Нет, не родственной – всенародной смерти! Потом рана раскрывается с большей ядовито красной глубиной – она и сейчас горит на Востоке на Западе. Это наша общая беда! И захороненный кузнечик вскакивает и летит по миру миллионной саранчой! И Фрейд летит вслед за ними в шелковых трусах! А я перед ними преклоняюсь! Вот как отвечает Фрейду Николай Кононов, стихами:
"Мамаше приелась дочь, и она тихоню 3-х лет на участке душит прыгалкой, расчленяет тело, обливает купоросом, в топи утаптывает останки, но на другой день все выбалтывает по телефону мужу – никчемному отставнику,
с которым не живет, и он копит на нее ярость, и тайно приносит с собой кол возмездия, выточенный из черенка то ли лопаты, то ли мотыги, и без слез детоубийцу за садизм со словами: "Получи!" – забивает.»

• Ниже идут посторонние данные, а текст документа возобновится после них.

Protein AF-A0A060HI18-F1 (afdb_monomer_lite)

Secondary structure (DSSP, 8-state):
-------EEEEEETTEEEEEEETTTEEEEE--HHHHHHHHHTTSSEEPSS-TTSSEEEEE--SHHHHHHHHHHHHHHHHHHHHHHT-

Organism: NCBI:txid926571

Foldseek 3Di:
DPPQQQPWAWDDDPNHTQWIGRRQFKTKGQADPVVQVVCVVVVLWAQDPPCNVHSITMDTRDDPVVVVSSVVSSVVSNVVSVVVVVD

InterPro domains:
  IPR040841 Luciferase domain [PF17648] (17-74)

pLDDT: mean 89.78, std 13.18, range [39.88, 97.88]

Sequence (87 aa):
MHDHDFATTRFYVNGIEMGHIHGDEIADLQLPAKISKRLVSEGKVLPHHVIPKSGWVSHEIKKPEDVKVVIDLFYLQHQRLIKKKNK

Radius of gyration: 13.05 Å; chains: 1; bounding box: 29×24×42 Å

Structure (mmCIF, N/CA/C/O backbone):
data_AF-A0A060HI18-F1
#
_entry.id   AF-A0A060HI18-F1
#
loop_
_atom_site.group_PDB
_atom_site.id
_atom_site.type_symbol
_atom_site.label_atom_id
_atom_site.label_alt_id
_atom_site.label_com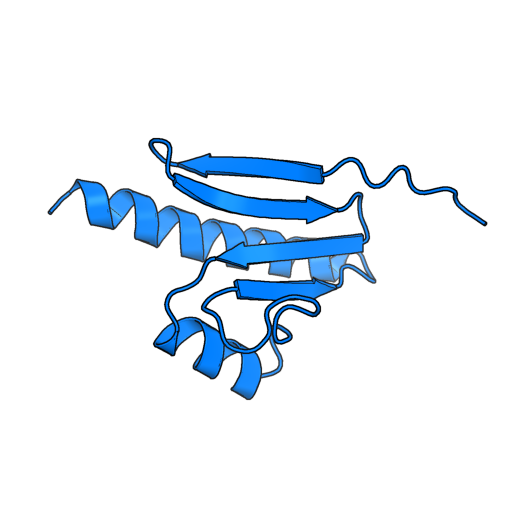p_id
_atom_site.label_asym_id
_atom_site.label_entity_id
_atom_site.label_seq_id
_atom_site.pdbx_PDB_ins_code
_atom_site.Cartn_x
_atom_site.Cartn_y
_atom_site.Cartn_z
_atom_site.occupancy
_atom_site.B_iso_or_equiv
_atom_site.auth_seq_id
_atom_site.auth_comp_id
_atom_site.auth_asym_id
_atom_site.auth_atom_id
_atom_site.pdbx_PDB_model_num
ATOM 1 N N . MET A 1 1 ? 6.274 2.809 -27.000 1.00 39.88 1 MET A N 1
ATOM 2 C CA . MET A 1 1 ? 5.672 3.766 -26.055 1.00 39.88 1 MET A CA 1
ATOM 3 C C . MET A 1 1 ? 4.200 3.427 -26.013 1.00 39.88 1 MET A C 1
ATOM 5 O O . MET A 1 1 ? 3.513 3.731 -26.976 1.00 39.88 1 MET A O 1
ATOM 9 N N . HIS A 1 2 ? 3.765 2.664 -25.011 1.00 46.69 2 HIS A N 1
ATOM 10 C CA . HIS A 1 2 ? 2.335 2.556 -24.747 1.00 46.69 2 HIS A CA 1
ATOM 11 C C . HIS A 1 2 ? 1.971 3.823 -23.988 1.00 46.69 2 HIS A C 1
ATOM 13 O O . HIS A 1 2 ? 2.501 4.068 -22.907 1.00 46.69 2 HIS A O 1
ATOM 19 N N . ASP A 1 3 ? 1.181 4.667 -24.637 1.00 48.75 3 ASP A N 1
ATOM 20 C CA . ASP A 1 3 ? 0.550 5.821 -24.018 1.00 48.75 3 ASP A CA 1
ATOM 21 C C . ASP A 1 3 ? -0.553 5.243 -23.124 1.00 48.75 3 ASP A C 1
ATOM 23 O O . ASP A 1 3 ? -1.658 4.941 -23.576 1.00 48.75 3 ASP A O 1
ATOM 27 N N . HIS A 1 4 ? -0.192 4.891 -21.888 1.00 57.00 4 HIS A N 1
ATOM 28 C CA . HIS A 1 4 ? -1.169 4.483 -20.894 1.00 57.00 4 HIS A CA 1
ATOM 29 C C . HIS A 1 4 ? -1.859 5.764 -20.441 1.00 57.00 4 HIS A C 1
ATOM 31 O O . HIS A 1 4 ? -1.319 6.510 -19.626 1.00 57.00 4 HIS A O 1
ATOM 37 N N . ASP A 1 5 ? -3.044 6.037 -20.991 1.00 53.59 5 ASP A N 1
ATOM 38 C CA . ASP A 1 5 ? -3.980 6.958 -20.359 1.00 53.59 5 ASP A CA 1
ATOM 39 C C . ASP A 1 5 ? -4.029 6.580 -18.872 1.00 53.59 5 ASP A C 1
ATOM 41 O O . ASP A 1 5 ? -4.435 5.467 -18.523 1.00 53.59 5 ASP A O 1
ATOM 45 N N . PHE A 1 6 ? -3.568 7.477 -17.993 1.00 63.72 6 PHE A N 1
ATOM 46 C CA . PHE A 1 6 ? -3.597 7.305 -16.537 1.00 63.72 6 PHE A CA 1
ATOM 47 C C . PHE A 1 6 ? -5.044 7.399 -16.035 1.00 63.72 6 PHE A C 1
ATOM 49 O O . PHE A 1 6 ? -5.392 8.242 -15.207 1.00 63.72 6 PHE A O 1
ATOM 56 N N . ALA A 1 7 ? -5.931 6.565 -16.572 1.00 79.19 7 ALA A N 1
ATOM 57 C CA . ALA A 1 7 ? -7.293 6.439 -16.118 1.00 79.19 7 ALA A CA 1
ATOM 58 C C . ALA A 1 7 ? -7.239 5.905 -14.685 1.00 79.19 7 ALA A C 1
ATOM 60 O O . ALA A 1 7 ? -7.038 4.714 -14.438 1.00 79.19 7 ALA A O 1
ATOM 61 N N . THR A 1 8 ? -7.365 6.815 -13.720 1.00 89.88 8 THR A N 1
ATOM 62 C CA . THR A 1 8 ? -7.413 6.444 -12.312 1.00 89.88 8 THR A CA 1
ATOM 63 C C . THR A 1 8 ? -8.757 5.785 -12.018 1.00 89.88 8 THR A C 1
ATOM 65 O O . THR A 1 8 ? -9.788 6.461 -11.954 1.00 89.88 8 THR A O 1
ATOM 68 N N . THR A 1 9 ? -8.748 4.480 -11.764 1.00 94.75 9 THR A N 1
ATOM 69 C CA . THR A 1 9 ? -9.933 3.755 -11.292 1.00 94.75 9 THR A CA 1
ATOM 70 C C . THR A 1 9 ? -9.933 3.740 -9.771 1.00 94.75 9 THR A C 1
ATOM 72 O O . THR A 1 9 ? -9.061 3.131 -9.156 1.00 94.75 9 THR A O 1
ATOM 75 N N . ARG A 1 10 ? -10.904 4.421 -9.152 1.00 96.38 10 ARG A N 1
ATOM 76 C CA . ARG A 1 10 ? -11.038 4.520 -7.689 1.00 96.38 10 ARG A CA 1
ATOM 77 C C . ARG A 1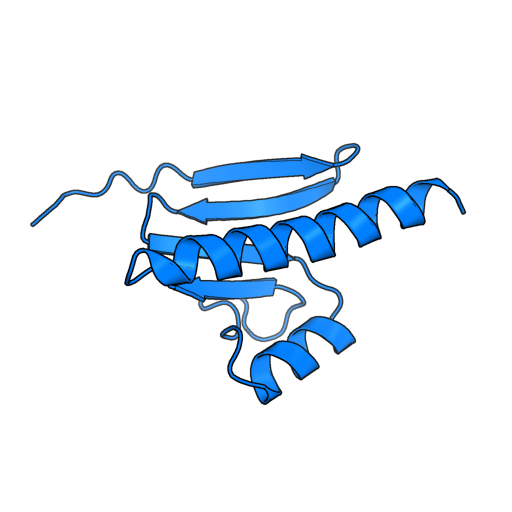 10 ? -12.092 3.560 -7.165 1.00 96.38 10 ARG A C 1
ATOM 79 O O . ARG A 1 10 ? -13.172 3.442 -7.740 1.00 96.38 10 ARG A O 1
ATOM 86 N N . PHE A 1 11 ? -11.808 2.939 -6.028 1.00 95.69 11 PHE A N 1
ATOM 87 C CA . PHE A 1 11 ? -12.710 1.998 -5.382 1.00 95.69 11 PHE A CA 1
ATOM 88 C C . PHE A 1 11 ? -13.149 2.500 -4.009 1.00 95.69 11 PHE A C 1
ATOM 90 O O . PHE A 1 11 ? -12.344 3.003 -3.222 1.00 95.69 11 PHE A O 1
ATOM 97 N N . TYR A 1 12 ? -14.426 2.294 -3.688 1.00 96.00 12 TYR A N 1
ATOM 98 C CA . TYR A 1 12 ? -15.039 2.799 -2.462 1.00 96.00 12 TYR A CA 1
ATOM 99 C C . TYR A 1 12 ? -15.784 1.702 -1.706 1.00 96.00 12 TYR A C 1
ATOM 101 O O . TYR A 1 12 ? -16.446 0.853 -2.297 1.00 96.00 12 TYR A O 1
ATOM 109 N N . VAL A 1 13 ? -15.734 1.775 -0.376 1.00 95.25 13 VAL A N 1
ATOM 110 C CA . VAL A 1 13 ? -16.539 0.950 0.532 1.00 95.25 13 VAL A CA 1
ATOM 111 C C . VAL A 1 13 ? -17.257 1.879 1.500 1.00 95.25 13 VAL A C 1
ATOM 113 O O . VAL A 1 13 ? -16.617 2.590 2.271 1.00 95.25 13 VAL A O 1
ATOM 116 N N . ASN A 1 14 ? -18.594 1.880 1.470 1.00 91.12 14 ASN A N 1
ATOM 117 C CA . ASN A 1 14 ? -19.435 2.769 2.289 1.00 91.12 14 ASN A CA 1
ATOM 118 C C . ASN A 1 14 ? -19.024 4.259 2.192 1.00 91.12 14 ASN A C 1
ATOM 120 O O . ASN A 1 14 ? -18.965 4.953 3.203 1.00 91.12 14 ASN A O 1
ATOM 124 N N . GLY A 1 15 ? -18.686 4.738 0.990 1.00 93.50 15 GLY A N 1
ATOM 125 C CA . GLY A 1 15 ? -18.277 6.130 0.758 1.00 93.50 15 GLY A CA 1
ATOM 126 C C . GLY A 1 15 ? -16.840 6.476 1.172 1.00 93.50 15 GLY A C 1
ATOM 127 O O . GLY A 1 15 ? -16.426 7.616 0.997 1.00 93.50 15 GLY A O 1
ATOM 128 N N . ILE A 1 16 ? -16.062 5.518 1.687 1.00 93.31 16 ILE A N 1
ATOM 129 C CA . ILE A 1 16 ? -14.638 5.697 2.004 1.00 93.31 16 ILE A CA 1
ATOM 130 C C . ILE A 1 16 ? -13.807 5.096 0.872 1.00 93.31 16 ILE A C 1
ATOM 132 O O . ILE A 1 16 ? -14.025 3.941 0.501 1.00 93.31 16 ILE A O 1
ATOM 136 N N . GLU A 1 17 ? -12.852 5.861 0.340 1.00 95.25 17 GLU A N 1
ATOM 137 C CA . GLU A 1 17 ? -11.911 5.357 -0.662 1.00 95.25 17 GLU A CA 1
ATOM 138 C C . GLU A 1 17 ? -11.044 4.254 -0.049 1.00 95.25 17 GLU A C 1
ATOM 140 O O . GLU A 1 17 ? -10.366 4.452 0.963 1.00 95.25 17 GLU A O 1
ATOM 145 N N . MET A 1 18 ? -11.090 3.063 -0.643 1.00 94.94 18 MET A N 1
ATOM 146 C CA . MET A 1 18 ? -10.238 1.955 -0.218 1.00 94.94 18 MET A CA 1
ATOM 147 C C . MET A 1 18 ? -8.871 1.999 -0.910 1.00 94.94 18 MET A C 1
ATOM 149 O O . MET A 1 18 ? -7.865 1.603 -0.322 1.00 94.94 18 MET A O 1
ATOM 153 N N . GLY A 1 19 ? -8.837 2.533 -2.126 1.00 96.81 19 GLY A N 1
ATOM 154 C CA . GLY A 1 19 ? -7.647 2.700 -2.945 1.00 96.81 19 GLY A CA 1
ATOM 155 C C . GLY A 1 19 ? -8.028 2.948 -4.400 1.00 96.81 19 GLY A C 1
ATOM 156 O O . GLY A 1 19 ? -9.214 2.950 -4.749 1.00 96.81 19 GLY A O 1
ATOM 157 N N . HIS A 1 20 ? -7.024 3.117 -5.247 1.00 96.88 20 HIS A N 1
ATOM 158 C CA . HIS A 1 20 ? -7.191 3.324 -6.676 1.00 96.88 20 HIS A CA 1
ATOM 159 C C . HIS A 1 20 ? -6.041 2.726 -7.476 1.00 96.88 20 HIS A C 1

А что делать, если мамаше приелась ее дочь, любовник, поэт или там кузнечик? Я бы по Фрейду забила бы любого, дай мне дубину, дай лопату! Дайте мне мужчину, мачо, о котором знает Лера Фанайлова и ох-ладно , которого крутит «лента Мёбиуса»… Даже эта лента, даже она меня сегодня не задушит, мальчики.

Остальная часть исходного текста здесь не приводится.